Even though Greenspan will probably leave rates unchanged for now, look for a change of stance at the Fed's next meeting on Dec. 19. Inflation will be declared dead and an economic slowdown will be proclaimed as the main concern for 2001.
But the real action will come when the next administration begins outlining its economic plan in late January. A media cranking out scaremongering economic stories will be doing the bidding of the presumptive Republican administration, which still wants to enact massive tax cuts for the well-to-do. "I would hope that would change people's calculations with respect to the wisdom of the kind of tax cut that Governor Bush has recommended," Cheney said on "Meet the Press," suggesting that the $1.3 trillion tax cut at the center of Bush's domestic policy proposals is exactly the kind of medication a maybe-tanking economy needs.

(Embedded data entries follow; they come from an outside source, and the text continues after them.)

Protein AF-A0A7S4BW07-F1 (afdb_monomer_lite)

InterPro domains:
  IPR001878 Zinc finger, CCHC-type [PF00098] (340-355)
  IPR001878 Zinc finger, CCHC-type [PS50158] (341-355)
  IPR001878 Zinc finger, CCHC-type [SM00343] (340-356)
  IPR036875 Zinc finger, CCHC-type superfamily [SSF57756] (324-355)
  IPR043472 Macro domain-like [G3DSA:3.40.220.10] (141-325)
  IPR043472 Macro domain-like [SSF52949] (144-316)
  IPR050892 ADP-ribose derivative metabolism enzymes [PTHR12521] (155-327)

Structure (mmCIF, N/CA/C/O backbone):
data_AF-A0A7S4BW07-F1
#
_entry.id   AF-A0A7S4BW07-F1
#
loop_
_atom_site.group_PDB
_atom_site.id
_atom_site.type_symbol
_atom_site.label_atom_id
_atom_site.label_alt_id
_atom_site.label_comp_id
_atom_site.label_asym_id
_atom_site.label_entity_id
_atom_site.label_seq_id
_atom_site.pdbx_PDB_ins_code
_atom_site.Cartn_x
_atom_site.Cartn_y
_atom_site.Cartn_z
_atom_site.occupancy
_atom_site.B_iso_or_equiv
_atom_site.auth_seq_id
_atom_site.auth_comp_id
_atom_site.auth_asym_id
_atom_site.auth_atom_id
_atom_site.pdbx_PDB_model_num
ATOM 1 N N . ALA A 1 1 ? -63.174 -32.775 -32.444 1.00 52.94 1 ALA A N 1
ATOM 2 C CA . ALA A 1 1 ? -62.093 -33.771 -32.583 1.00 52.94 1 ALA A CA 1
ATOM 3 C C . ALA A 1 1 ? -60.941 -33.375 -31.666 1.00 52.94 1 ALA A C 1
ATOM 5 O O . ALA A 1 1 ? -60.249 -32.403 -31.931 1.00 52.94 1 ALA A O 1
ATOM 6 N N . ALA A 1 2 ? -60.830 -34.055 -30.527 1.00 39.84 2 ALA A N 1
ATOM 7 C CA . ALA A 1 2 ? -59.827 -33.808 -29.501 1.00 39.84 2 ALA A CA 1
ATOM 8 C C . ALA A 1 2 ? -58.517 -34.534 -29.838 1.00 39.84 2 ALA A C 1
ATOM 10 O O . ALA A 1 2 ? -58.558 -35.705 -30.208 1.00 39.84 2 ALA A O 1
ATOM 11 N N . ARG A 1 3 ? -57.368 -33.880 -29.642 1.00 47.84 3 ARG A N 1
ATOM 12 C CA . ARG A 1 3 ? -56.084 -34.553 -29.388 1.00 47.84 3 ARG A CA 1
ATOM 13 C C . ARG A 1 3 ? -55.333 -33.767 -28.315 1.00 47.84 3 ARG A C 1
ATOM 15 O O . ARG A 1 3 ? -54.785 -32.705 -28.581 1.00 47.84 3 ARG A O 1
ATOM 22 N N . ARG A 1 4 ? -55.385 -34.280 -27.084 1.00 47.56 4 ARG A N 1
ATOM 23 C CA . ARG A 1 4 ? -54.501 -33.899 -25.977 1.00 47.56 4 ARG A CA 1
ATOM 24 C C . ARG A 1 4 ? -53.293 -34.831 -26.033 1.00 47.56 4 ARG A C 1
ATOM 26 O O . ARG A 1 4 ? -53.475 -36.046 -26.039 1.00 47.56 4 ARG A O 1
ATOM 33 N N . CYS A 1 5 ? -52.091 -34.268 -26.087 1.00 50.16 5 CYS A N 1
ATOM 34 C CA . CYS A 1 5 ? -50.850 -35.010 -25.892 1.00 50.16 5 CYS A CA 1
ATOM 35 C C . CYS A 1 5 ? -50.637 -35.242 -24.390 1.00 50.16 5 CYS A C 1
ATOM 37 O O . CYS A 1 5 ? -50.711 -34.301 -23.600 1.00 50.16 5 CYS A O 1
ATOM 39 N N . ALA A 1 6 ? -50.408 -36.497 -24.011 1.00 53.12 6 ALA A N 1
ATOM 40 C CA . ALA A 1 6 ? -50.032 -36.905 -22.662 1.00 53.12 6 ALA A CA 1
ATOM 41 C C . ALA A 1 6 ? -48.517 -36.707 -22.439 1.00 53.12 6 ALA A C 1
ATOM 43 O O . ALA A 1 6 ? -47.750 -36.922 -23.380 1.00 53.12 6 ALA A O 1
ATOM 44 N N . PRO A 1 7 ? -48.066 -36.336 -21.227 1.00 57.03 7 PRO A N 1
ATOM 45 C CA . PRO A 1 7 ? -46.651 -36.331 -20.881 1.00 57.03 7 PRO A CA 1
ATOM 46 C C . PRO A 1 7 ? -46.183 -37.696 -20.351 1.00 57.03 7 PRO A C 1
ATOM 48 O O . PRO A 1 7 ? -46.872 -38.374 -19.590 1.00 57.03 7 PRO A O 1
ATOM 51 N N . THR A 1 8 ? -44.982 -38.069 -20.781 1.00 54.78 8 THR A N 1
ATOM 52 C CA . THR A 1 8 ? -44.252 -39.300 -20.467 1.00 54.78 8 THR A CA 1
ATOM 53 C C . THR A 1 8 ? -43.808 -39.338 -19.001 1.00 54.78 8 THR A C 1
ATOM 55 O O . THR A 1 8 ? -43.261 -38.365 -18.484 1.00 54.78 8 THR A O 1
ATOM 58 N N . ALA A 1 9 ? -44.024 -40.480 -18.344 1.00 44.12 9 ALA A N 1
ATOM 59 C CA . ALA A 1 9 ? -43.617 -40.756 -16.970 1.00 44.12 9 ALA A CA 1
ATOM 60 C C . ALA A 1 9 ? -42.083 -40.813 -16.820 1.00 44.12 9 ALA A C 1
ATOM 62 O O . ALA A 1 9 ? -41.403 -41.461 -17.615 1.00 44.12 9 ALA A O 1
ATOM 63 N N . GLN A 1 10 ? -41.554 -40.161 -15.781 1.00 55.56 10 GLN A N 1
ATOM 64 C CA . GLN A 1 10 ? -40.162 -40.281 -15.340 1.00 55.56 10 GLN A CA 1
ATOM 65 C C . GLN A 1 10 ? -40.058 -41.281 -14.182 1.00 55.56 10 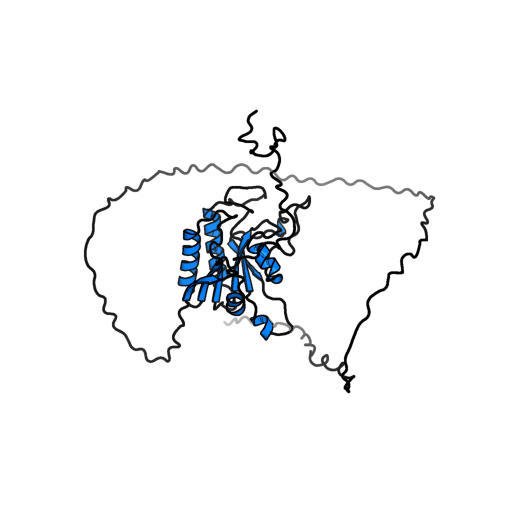GLN A C 1
ATOM 67 O O . GLN A 1 10 ? -40.829 -41.235 -13.224 1.00 55.56 10 GLN A O 1
ATOM 72 N N . THR A 1 11 ? -39.092 -42.185 -14.293 1.00 53.09 11 THR A N 1
ATOM 73 C CA . THR A 1 11 ? -38.699 -43.197 -13.305 1.00 53.09 11 THR A CA 1
ATOM 74 C C . THR A 1 11 ? -37.942 -42.546 -12.133 1.00 53.09 11 THR A C 1
ATOM 76 O O . THR A 1 11 ? -37.095 -41.686 -12.384 1.00 53.09 11 THR A O 1
ATOM 79 N N . PRO A 1 12 ? -38.177 -42.934 -10.865 1.00 52.34 12 PRO A N 1
ATOM 80 C CA . PRO A 1 12 ? -37.447 -42.369 -9.730 1.00 52.34 12 PRO A CA 1
ATOM 81 C C . PRO A 1 12 ? -36.032 -42.958 -9.587 1.00 52.34 12 PRO A C 1
ATOM 83 O O . PRO A 1 12 ? -35.833 -44.170 -9.667 1.00 52.34 12 PRO A O 1
ATOM 86 N N . LEU A 1 13 ? -35.057 -42.077 -9.344 1.00 52.97 13 LEU A N 1
ATOM 87 C CA . LEU A 1 13 ? -33.680 -42.403 -8.952 1.00 52.97 13 LEU A CA 1
ATOM 88 C C . LEU A 1 13 ? -33.608 -42.808 -7.463 1.00 52.97 13 LEU A C 1
ATOM 90 O O . LEU A 1 13 ? -34.414 -42.325 -6.664 1.00 52.97 13 LEU A O 1
ATOM 94 N N . PRO A 1 14 ? -32.647 -43.665 -7.067 1.00 49.34 14 PRO A N 1
ATOM 95 C CA . PRO A 1 14 ? -32.511 -44.131 -5.692 1.00 49.34 14 PRO A CA 1
ATOM 96 C C . PRO A 1 14 ? -31.936 -43.054 -4.760 1.00 49.34 14 PRO A C 1
ATOM 98 O O . PRO A 1 14 ? -31.027 -42.303 -5.108 1.00 49.34 14 PRO A O 1
ATOM 101 N N . THR A 1 15 ? -32.481 -43.022 -3.549 1.00 44.12 15 THR A N 1
ATOM 102 C CA . THR A 1 15 ? -32.121 -42.162 -2.421 1.00 44.12 15 THR A CA 1
ATOM 103 C C . THR A 1 15 ? -30.752 -42.526 -1.837 1.00 44.12 15 THR A C 1
ATOM 105 O O . THR A 1 15 ? -30.555 -43.624 -1.313 1.00 44.12 15 THR A O 1
ATOM 108 N N . GLU A 1 16 ? -29.807 -41.583 -1.873 1.00 44.56 16 GLU A N 1
ATOM 109 C CA . GLU A 1 16 ? -28.562 -41.678 -1.110 1.00 44.56 16 GLU A CA 1
ATOM 110 C C . GLU A 1 16 ? -28.810 -41.411 0.380 1.00 44.56 16 GLU A C 1
ATOM 112 O O . GLU A 1 16 ? -29.496 -40.469 0.780 1.00 44.56 16 GLU A O 1
ATOM 117 N N . ARG A 1 17 ? -28.241 -42.292 1.205 1.00 43.12 17 ARG A N 1
ATOM 118 C CA . ARG A 1 17 ? -28.294 -42.266 2.665 1.00 43.12 17 ARG A CA 1
ATOM 119 C C . ARG A 1 17 ? -27.422 -41.134 3.205 1.00 43.12 17 ARG A C 1
ATOM 121 O O . ARG A 1 17 ? -26.209 -41.138 3.020 1.00 43.12 17 ARG A O 1
ATOM 128 N N . THR A 1 18 ? -28.024 -40.230 3.966 1.00 41.22 18 THR A N 1
ATOM 129 C CA . THR A 1 18 ? -27.315 -39.307 4.854 1.00 41.22 18 THR A CA 1
ATOM 130 C C . THR A 1 18 ? -26.735 -40.086 6.035 1.00 41.22 18 THR A C 1
ATOM 132 O O . THR A 1 18 ? -27.486 -40.627 6.847 1.00 41.22 18 THR A O 1
ATOM 135 N N . ALA A 1 19 ? -25.407 -40.162 6.125 1.00 43.25 19 ALA A N 1
ATOM 136 C CA . ALA A 1 19 ? -24.723 -40.655 7.312 1.00 43.25 19 ALA A CA 1
ATOM 137 C C . ALA A 1 19 ? -24.701 -39.559 8.388 1.00 43.25 19 ALA A C 1
ATOM 139 O O . ALA A 1 19 ? -24.218 -38.448 8.174 1.00 43.25 19 ALA A O 1
ATOM 140 N N . ASP A 1 20 ? -25.269 -39.925 9.528 1.00 43.41 20 ASP A N 1
ATOM 141 C CA . ASP A 1 20 ? -25.390 -39.191 10.776 1.00 43.41 20 ASP A CA 1
ATOM 142 C C . ASP A 1 20 ? -24.006 -38.890 11.397 1.00 43.41 20 ASP A C 1
ATOM 144 O O . ASP A 1 20 ? -23.209 -39.788 11.681 1.00 43.41 20 ASP A O 1
ATOM 148 N N . LEU A 1 21 ? -23.718 -3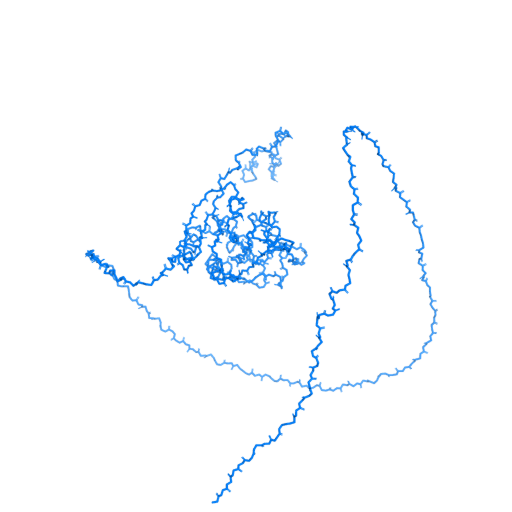7.599 11.579 1.00 45.12 21 LEU A N 1
ATOM 149 C CA . LEU A 1 21 ? -22.458 -37.045 12.091 1.00 45.12 21 LEU A CA 1
ATOM 150 C C . LEU A 1 21 ? -22.471 -36.846 13.620 1.00 45.12 21 LEU A C 1
ATOM 152 O O . LEU A 1 21 ? -21.621 -36.131 14.156 1.00 45.12 21 LEU A O 1
ATOM 156 N N . GLU A 1 22 ? -23.397 -37.488 14.337 1.00 41.41 22 GLU A N 1
ATOM 157 C CA . GLU A 1 22 ? -23.559 -37.327 15.787 1.00 41.41 22 GLU A CA 1
ATOM 158 C C . GLU A 1 22 ? -22.984 -38.491 16.626 1.00 41.41 22 GLU A C 1
ATOM 160 O O . GLU A 1 22 ? -22.907 -38.409 17.852 1.00 41.41 22 GLU A O 1
ATOM 165 N N . THR A 1 23 ? -22.428 -39.528 15.984 1.00 40.88 23 THR A N 1
ATOM 166 C CA . THR A 1 23 ? -21.866 -40.717 16.671 1.00 40.88 23 THR A CA 1
ATOM 167 C C . THR A 1 23 ? -20.335 -40.675 16.889 1.00 40.88 23 THR A C 1
ATOM 169 O O . THR A 1 23 ? -19.779 -41.515 17.591 1.00 40.88 23 THR A O 1
ATOM 172 N N . LEU A 1 24 ? -19.618 -39.655 16.398 1.00 38.56 24 LEU A N 1
ATOM 173 C CA . LEU A 1 24 ? -18.141 -39.571 16.480 1.00 38.56 24 LEU A CA 1
ATOM 174 C C . LEU A 1 24 ? -17.604 -38.564 17.520 1.00 38.56 24 LEU A C 1
ATOM 176 O O . LEU A 1 24 ? -16.448 -38.150 17.456 1.00 38.56 24 LEU A O 1
ATOM 180 N N . ARG A 1 25 ? -18.432 -38.167 18.498 1.00 41.47 25 ARG A N 1
ATOM 181 C CA . ARG A 1 25 ? -18.088 -37.161 19.530 1.00 41.47 25 ARG A CA 1
ATOM 182 C C . ARG A 1 25 ? -17.975 -37.674 20.967 1.00 41.47 25 ARG A C 1
ATOM 184 O O . ARG A 1 25 ? -17.830 -36.875 21.889 1.00 41.47 25 ARG A O 1
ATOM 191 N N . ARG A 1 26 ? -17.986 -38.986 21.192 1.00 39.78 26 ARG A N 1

Unfortunately, a big tax cut for the wealthy is exactly what the economy doesn't need right now. It would go into savings and conspicuous consumption, and would do nothing to shore up the wobbly balance sheets of indebted households. (An immediate minimum-wage hike would be the best medicine for that.) What the Bush tax cut may do, as World Bank economists warned on Tuesday, is exacerbate the risk of economic vulnerability.
To hear him speak, Bush sounds like an economic illiterate. But Cheney, whose experience includes participating in transitions to five prior Republican administrations, certainly understands the power that government fiscal policy can have over the economy.
When Ronald Reagan took office in 1981, his minions rewarded their corporate allies with massive tax breaks and devastated Democratic Party regulars with equally massive social-service cuts. The result was the worst economic downturn since the Great Depression, with unemployment hitting double digits. In some Midwestern precincts, where I was working at the time, it ran as high as 25 percent.
But three years later, when the Gipper was running for reelection, a wobbly economy was finally emerging from the pasting. It was just in time for his 1984 "Morning in America" campaign.